- **Task**
Output only the lines below from the one holding "ATOM 157 O O" down to the one holding "ATOM 179 C CA", both end lines included and every picture dropped.

Top of Data provided

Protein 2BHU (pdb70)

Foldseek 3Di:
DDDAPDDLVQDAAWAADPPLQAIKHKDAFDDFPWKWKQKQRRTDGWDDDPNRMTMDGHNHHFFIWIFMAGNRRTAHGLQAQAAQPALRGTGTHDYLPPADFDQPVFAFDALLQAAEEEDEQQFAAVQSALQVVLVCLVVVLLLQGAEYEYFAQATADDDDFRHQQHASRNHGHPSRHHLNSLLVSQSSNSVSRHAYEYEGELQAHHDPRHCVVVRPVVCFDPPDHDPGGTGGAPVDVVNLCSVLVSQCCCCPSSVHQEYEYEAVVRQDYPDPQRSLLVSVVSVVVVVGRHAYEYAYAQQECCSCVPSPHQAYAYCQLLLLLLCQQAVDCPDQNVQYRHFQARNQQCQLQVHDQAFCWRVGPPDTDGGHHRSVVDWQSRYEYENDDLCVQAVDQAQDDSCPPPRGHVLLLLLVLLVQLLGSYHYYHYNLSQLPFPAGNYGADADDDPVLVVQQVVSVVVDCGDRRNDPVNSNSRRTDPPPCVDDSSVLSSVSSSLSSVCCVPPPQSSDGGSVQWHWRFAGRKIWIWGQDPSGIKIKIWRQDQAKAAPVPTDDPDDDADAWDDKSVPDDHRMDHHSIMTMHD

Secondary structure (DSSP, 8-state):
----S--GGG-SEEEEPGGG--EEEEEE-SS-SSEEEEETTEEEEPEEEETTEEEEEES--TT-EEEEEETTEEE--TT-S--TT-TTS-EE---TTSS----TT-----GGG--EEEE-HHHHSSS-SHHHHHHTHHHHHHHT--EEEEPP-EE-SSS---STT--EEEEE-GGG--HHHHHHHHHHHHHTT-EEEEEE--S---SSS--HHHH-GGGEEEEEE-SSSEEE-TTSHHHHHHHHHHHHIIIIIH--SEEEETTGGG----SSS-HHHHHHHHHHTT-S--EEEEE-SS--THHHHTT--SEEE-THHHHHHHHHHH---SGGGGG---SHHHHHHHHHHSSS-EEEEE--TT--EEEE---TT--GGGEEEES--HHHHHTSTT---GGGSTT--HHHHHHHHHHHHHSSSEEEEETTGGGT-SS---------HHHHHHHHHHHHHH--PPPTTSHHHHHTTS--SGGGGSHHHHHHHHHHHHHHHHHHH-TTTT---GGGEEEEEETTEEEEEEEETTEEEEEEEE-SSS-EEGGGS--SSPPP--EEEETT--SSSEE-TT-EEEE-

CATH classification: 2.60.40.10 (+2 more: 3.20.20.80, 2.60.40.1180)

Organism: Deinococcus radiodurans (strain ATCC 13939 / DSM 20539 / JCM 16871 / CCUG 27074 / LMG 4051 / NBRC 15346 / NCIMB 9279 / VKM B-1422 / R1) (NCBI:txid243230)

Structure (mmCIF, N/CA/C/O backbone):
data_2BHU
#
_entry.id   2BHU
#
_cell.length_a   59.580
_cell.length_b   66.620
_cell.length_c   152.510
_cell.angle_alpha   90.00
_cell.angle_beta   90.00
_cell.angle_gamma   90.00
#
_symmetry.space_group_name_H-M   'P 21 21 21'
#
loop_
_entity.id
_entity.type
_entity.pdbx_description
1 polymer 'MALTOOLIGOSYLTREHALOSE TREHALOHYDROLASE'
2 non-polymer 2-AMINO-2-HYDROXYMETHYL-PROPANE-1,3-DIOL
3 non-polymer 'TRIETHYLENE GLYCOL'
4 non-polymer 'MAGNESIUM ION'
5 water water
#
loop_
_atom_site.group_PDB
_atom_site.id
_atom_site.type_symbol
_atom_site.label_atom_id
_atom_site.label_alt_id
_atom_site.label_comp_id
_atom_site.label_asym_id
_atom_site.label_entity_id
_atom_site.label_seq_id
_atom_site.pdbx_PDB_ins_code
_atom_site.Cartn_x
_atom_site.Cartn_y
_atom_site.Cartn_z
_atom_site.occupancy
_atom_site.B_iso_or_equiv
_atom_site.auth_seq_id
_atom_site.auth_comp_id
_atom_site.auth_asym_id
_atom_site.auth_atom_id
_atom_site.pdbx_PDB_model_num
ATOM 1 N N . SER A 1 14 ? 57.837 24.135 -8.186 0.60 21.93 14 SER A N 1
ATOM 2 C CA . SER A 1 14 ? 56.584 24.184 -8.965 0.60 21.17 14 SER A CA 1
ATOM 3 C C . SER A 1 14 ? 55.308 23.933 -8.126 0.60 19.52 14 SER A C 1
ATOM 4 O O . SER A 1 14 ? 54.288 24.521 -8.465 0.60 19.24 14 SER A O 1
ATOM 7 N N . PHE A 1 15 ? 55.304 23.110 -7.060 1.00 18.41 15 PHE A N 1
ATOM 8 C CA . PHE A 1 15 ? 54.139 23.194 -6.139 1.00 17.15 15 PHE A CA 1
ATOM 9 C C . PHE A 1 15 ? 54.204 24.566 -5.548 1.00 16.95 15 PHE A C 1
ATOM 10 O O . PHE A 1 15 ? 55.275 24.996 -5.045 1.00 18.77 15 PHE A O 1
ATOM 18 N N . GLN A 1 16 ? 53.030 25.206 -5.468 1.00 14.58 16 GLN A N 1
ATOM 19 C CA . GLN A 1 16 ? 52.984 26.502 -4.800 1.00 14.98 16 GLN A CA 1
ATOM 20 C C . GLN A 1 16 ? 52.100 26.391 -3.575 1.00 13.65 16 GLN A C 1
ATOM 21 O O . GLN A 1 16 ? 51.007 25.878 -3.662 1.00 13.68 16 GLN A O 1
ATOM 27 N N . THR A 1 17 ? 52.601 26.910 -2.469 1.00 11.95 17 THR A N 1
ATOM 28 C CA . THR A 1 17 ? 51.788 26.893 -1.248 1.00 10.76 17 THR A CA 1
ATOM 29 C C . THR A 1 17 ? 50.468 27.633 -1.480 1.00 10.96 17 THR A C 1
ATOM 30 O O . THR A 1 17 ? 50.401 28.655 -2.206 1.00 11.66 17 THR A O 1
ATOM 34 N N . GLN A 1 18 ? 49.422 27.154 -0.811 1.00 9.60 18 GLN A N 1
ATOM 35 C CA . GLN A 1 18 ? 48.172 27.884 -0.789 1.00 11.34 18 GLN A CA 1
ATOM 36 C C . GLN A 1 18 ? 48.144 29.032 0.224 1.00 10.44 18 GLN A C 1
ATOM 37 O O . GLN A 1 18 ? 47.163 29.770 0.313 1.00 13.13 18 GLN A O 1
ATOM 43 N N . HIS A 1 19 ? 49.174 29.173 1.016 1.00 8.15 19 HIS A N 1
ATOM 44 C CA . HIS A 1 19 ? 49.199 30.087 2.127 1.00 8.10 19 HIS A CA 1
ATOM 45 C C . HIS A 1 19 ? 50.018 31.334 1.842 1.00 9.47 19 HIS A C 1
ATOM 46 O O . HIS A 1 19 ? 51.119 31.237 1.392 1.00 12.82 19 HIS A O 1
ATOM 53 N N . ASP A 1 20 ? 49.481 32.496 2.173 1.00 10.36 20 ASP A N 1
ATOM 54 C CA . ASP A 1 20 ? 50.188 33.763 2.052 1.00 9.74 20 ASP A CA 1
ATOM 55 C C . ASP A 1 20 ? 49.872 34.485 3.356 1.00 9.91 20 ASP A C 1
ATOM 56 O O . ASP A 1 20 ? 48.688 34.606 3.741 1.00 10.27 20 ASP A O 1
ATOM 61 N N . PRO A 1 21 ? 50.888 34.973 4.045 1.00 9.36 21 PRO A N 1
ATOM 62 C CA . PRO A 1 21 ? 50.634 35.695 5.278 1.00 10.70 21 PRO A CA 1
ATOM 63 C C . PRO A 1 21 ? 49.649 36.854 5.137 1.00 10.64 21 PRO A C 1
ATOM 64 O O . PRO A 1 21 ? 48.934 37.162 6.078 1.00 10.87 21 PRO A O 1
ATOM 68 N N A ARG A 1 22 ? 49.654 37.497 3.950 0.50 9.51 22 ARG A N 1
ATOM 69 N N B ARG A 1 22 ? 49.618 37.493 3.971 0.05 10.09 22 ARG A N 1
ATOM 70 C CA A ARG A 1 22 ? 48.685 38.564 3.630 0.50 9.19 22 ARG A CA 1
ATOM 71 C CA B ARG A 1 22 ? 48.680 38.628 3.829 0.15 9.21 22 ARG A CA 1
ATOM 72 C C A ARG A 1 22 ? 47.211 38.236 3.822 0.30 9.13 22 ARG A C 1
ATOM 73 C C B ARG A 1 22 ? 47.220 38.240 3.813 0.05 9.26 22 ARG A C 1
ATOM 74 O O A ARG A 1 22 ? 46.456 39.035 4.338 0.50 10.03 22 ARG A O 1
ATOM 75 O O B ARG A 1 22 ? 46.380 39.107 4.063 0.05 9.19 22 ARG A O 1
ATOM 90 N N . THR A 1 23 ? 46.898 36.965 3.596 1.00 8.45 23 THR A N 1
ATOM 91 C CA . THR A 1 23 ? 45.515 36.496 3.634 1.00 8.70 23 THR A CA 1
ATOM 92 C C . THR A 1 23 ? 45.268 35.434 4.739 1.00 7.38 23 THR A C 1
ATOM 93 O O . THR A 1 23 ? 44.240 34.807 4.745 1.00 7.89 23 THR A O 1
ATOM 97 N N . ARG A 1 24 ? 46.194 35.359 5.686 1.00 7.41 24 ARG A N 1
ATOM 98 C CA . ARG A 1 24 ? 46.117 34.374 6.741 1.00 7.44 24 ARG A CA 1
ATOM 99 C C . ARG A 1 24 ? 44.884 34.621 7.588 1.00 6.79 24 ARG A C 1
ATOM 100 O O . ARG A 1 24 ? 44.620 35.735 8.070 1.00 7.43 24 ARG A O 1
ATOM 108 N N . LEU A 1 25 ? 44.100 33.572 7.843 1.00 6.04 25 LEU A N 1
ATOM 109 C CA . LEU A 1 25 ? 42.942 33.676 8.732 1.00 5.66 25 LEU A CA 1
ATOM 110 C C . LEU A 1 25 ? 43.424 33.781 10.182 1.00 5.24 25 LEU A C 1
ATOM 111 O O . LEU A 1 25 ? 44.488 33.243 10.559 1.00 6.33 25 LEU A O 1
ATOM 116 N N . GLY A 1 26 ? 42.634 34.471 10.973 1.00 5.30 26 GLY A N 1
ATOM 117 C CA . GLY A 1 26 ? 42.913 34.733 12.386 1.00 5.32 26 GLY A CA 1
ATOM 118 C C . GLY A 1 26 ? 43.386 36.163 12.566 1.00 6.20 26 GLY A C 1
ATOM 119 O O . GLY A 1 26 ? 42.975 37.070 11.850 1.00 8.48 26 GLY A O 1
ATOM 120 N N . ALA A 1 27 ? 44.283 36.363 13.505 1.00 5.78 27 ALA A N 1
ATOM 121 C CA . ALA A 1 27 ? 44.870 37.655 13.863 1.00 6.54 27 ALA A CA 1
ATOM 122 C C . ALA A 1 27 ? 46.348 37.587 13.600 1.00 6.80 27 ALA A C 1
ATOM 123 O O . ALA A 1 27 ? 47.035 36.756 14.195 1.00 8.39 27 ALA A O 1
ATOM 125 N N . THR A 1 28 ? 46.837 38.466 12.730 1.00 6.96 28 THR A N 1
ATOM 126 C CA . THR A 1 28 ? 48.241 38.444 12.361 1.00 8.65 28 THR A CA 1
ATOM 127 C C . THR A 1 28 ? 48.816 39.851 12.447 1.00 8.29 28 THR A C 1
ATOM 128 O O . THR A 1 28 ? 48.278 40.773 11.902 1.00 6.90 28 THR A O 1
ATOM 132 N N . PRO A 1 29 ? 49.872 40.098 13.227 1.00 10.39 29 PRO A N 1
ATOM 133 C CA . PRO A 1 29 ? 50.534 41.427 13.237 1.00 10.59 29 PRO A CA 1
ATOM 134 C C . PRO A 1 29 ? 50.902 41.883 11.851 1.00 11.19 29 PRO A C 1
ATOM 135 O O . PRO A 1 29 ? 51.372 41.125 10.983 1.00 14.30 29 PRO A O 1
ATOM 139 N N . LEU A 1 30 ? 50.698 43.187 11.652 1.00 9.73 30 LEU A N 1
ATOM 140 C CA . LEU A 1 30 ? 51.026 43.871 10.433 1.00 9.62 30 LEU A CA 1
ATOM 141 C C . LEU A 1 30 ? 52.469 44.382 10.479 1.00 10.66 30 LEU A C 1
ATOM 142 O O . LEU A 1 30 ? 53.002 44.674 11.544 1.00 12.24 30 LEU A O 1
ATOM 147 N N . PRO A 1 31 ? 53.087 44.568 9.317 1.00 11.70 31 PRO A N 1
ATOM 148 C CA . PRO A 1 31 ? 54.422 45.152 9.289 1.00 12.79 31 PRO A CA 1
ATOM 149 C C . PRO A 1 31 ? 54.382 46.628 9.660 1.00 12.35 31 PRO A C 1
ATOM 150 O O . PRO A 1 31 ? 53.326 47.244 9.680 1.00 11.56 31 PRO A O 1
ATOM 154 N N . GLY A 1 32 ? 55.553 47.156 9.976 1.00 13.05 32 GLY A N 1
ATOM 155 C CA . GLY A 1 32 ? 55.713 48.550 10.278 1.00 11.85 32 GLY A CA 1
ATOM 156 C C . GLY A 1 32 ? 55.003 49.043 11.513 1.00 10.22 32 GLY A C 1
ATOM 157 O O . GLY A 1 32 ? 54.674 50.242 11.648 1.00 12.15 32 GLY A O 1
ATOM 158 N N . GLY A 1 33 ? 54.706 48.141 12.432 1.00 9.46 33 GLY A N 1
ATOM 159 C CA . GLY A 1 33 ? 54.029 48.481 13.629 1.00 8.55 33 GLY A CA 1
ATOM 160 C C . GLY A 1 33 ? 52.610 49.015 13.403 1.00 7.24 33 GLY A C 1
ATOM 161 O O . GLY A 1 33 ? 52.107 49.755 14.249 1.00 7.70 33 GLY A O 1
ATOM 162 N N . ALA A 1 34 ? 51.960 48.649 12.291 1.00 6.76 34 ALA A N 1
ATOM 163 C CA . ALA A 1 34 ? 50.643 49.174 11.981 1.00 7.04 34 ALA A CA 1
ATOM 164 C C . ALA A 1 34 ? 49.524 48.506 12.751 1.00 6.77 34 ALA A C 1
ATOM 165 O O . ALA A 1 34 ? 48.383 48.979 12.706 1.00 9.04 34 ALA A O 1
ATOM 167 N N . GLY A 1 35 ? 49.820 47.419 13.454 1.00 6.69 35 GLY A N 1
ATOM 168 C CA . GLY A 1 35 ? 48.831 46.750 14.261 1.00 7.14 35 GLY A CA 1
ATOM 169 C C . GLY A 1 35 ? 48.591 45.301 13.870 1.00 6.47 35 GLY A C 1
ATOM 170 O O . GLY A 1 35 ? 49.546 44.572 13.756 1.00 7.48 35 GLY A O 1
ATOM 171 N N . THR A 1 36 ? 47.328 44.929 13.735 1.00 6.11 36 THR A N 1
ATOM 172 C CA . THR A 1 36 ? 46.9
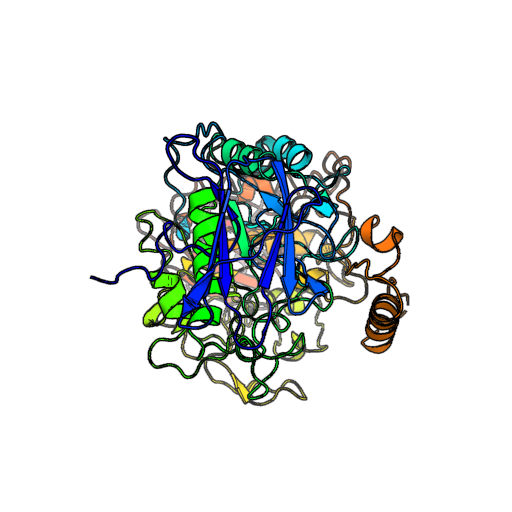15 43.552 13.506 1.00 5.86 36 THR A CA 1
ATOM 173 C C . THR A 1 36 ? 45.864 43.499 12.444 1.00 5.07 36 THR A C 1
ATOM 174 O O . THR A 1 36 ? 44.957 44.312 12.405 1.00 5.94 36 THR A O 1
ATOM 178 N N . ARG A 1 37 ? 45.990 42.508 11.571 1.00 4.72 37 ARG A N 1
ATOM 179 C CA . ARG A 1 37 ? 44.991 42.199 10.578 1.00 5.10 37 ARG A CA 1
ATOM 180 C C . ARG A 1 37 ? 44.161 41.005 11.063 1.00 4.84 37 ARG A C 1
ATOM 181 O O . ARG A 1 37 ? 44.751 39.955 11.347 1.00 6.93 37 ARG A O 1
ATOM 189 N N . PHE A 1 38 ? 42.862 41.165 11.149 1.00 4.41 38 PHE A N 1
ATOM 190 C CA . PHE A 1 38 ? 41.927 40.133 11.540 1.00 5.51 38 PHE A CA 1
ATOM 191 C C . PHE A 1 38 ? 41.221 39.649 10.262 1.00 5.27 38 PHE A C 1
ATOM 192 O O . PHE A 1 38 ? 40.684 40.483 9.528 1.00 5.84 38 PHE A O 1
ATOM 200 N N . ARG A 1 39 ? 41.123 38.338 10.069 1.00 4.98 39 ARG A N 1
ATOM 201 C CA . ARG A 1 39 ? 40.435 37.785 8.938 1.00 5.14 39 ARG A CA 1
ATOM 202 C C . ARG A 1 39 ? 39.685 36.537 9.370 1.00 4.80 39 ARG A C 1
ATOM 203 O O . ARG A 1 39 ? 40.146 35.767 10.227 1.00 5.13 39 ARG A O 1
ATOM 211 N N . LEU A 1 40 ? 38.571 36.302 8.712 1.00 4.68 40 LEU A N 1
ATOM 212 C CA . LEU A 1 40 ? 37.778 35.098 8.917 1.00 4.19 40 LEU A CA 1
ATOM 213 C C . LEU A 1 40 ? 37.067 34.750 7.621 1.00 5.33 40 LEU A C 1
ATOM 214 O O . LEU A 1 40 ? 36.900 35.585 6.734 1.00 4.80 40 LEU A O 1
ATOM 219 N N . TRP A 1 41 ? 36.586 33.509 7.550 1.00 4.50 41 TRP A N 1
ATOM 220 C CA . TRP A 1 41 ? 35.700 33.045 6.520 1.00 4.18 41 TRP A CA 1
ATOM 221 C C . TRP A 1 41 ? 34.417 32.570 7.166 1.00 4.18 41 TRP A C 1
ATOM 222 O O . TRP A 1 41 ? 34.411 31.787 8.105 1.00 4.80 41 TRP A O 1
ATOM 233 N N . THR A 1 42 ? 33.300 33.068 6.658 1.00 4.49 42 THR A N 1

Bottom of Data provided

- **Solution to this problem**
ATOM 157 O O . GLY A 1 32 ? 54.674 50.242 11.648 1.00 12.15 32 GLY A O 1
ATOM 158 N N . GLY A 1 33 ? 54.706 48.141 12.432 1.00 9.46 33 GLY A N 1
ATOM 159 C CA . GLY A 1 33 ? 54.029 48.481 13.629 1.00 8.55 33 GLY A CA 1
ATOM 160 C C . GLY A 1 33 ? 52.610 49.015 13.403 1.00 7.24 33 GLY A C 1
ATOM 161 O O . GLY A 1 33 ? 52.107 49.755 14.249 1.00 7.70 33 GLY A O 1
ATOM 162 N N . ALA A 1 34 ? 51.960 48.649 12.291 1.00 6.76 34 ALA A N 1
ATOM 163 C CA . ALA A 1 34 ? 50.643 49.174 11.981 1.00 7.04 34 ALA A CA 1
ATOM 164 C C . ALA A 1 34 ? 49.524 48.506 12.751 1.00 6.77 34 ALA A C 1
ATOM 165 O O . ALA A 1 34 ? 48.383 48.979 12.706 1.00 9.04 34 ALA A O 1
ATOM 167 N N . GLY A 1 35 ? 49.820 47.419 13.454 1.00 6.69 35 GLY A N 1
ATOM 168 C CA . GLY A 1 35 ? 48.831 46.750 14.261 1.00 7.14 35 GLY A CA 1
ATOM 169 C C . GLY A 1 35 ? 48.591 45.301 13.870 1.00 6.47 35 GLY A C 1
ATOM 170 O O . GLY A 1 35 ? 49.546 44.572 13.756 1.00 7.48 35 GLY A O 1
ATOM 171 N N . THR A 1 36 ? 47.328 44.929 13.735 1.00 6.11 36 THR A N 1
ATOM 172 C CA . THR A 1 36 ? 46.9
15 43.552 13.506 1.00 5.86 36 THR A CA 1
ATOM 173 C C . THR A 1 36 ? 45.864 43.499 12.444 1.00 5.07 36 THR A C 1
ATOM 174 O O . THR A 1 36 ? 44.957 44.312 12.405 1.00 5.94 36 THR A O 1
ATOM 178 N N . ARG A 1 37 ? 45.990 42.508 11.571 1.00 4.72 37 ARG A N 1
ATOM 179 C CA . ARG A 1 37 ? 44.991 42.199 10.578 1.00 5.10 37 ARG A CA 1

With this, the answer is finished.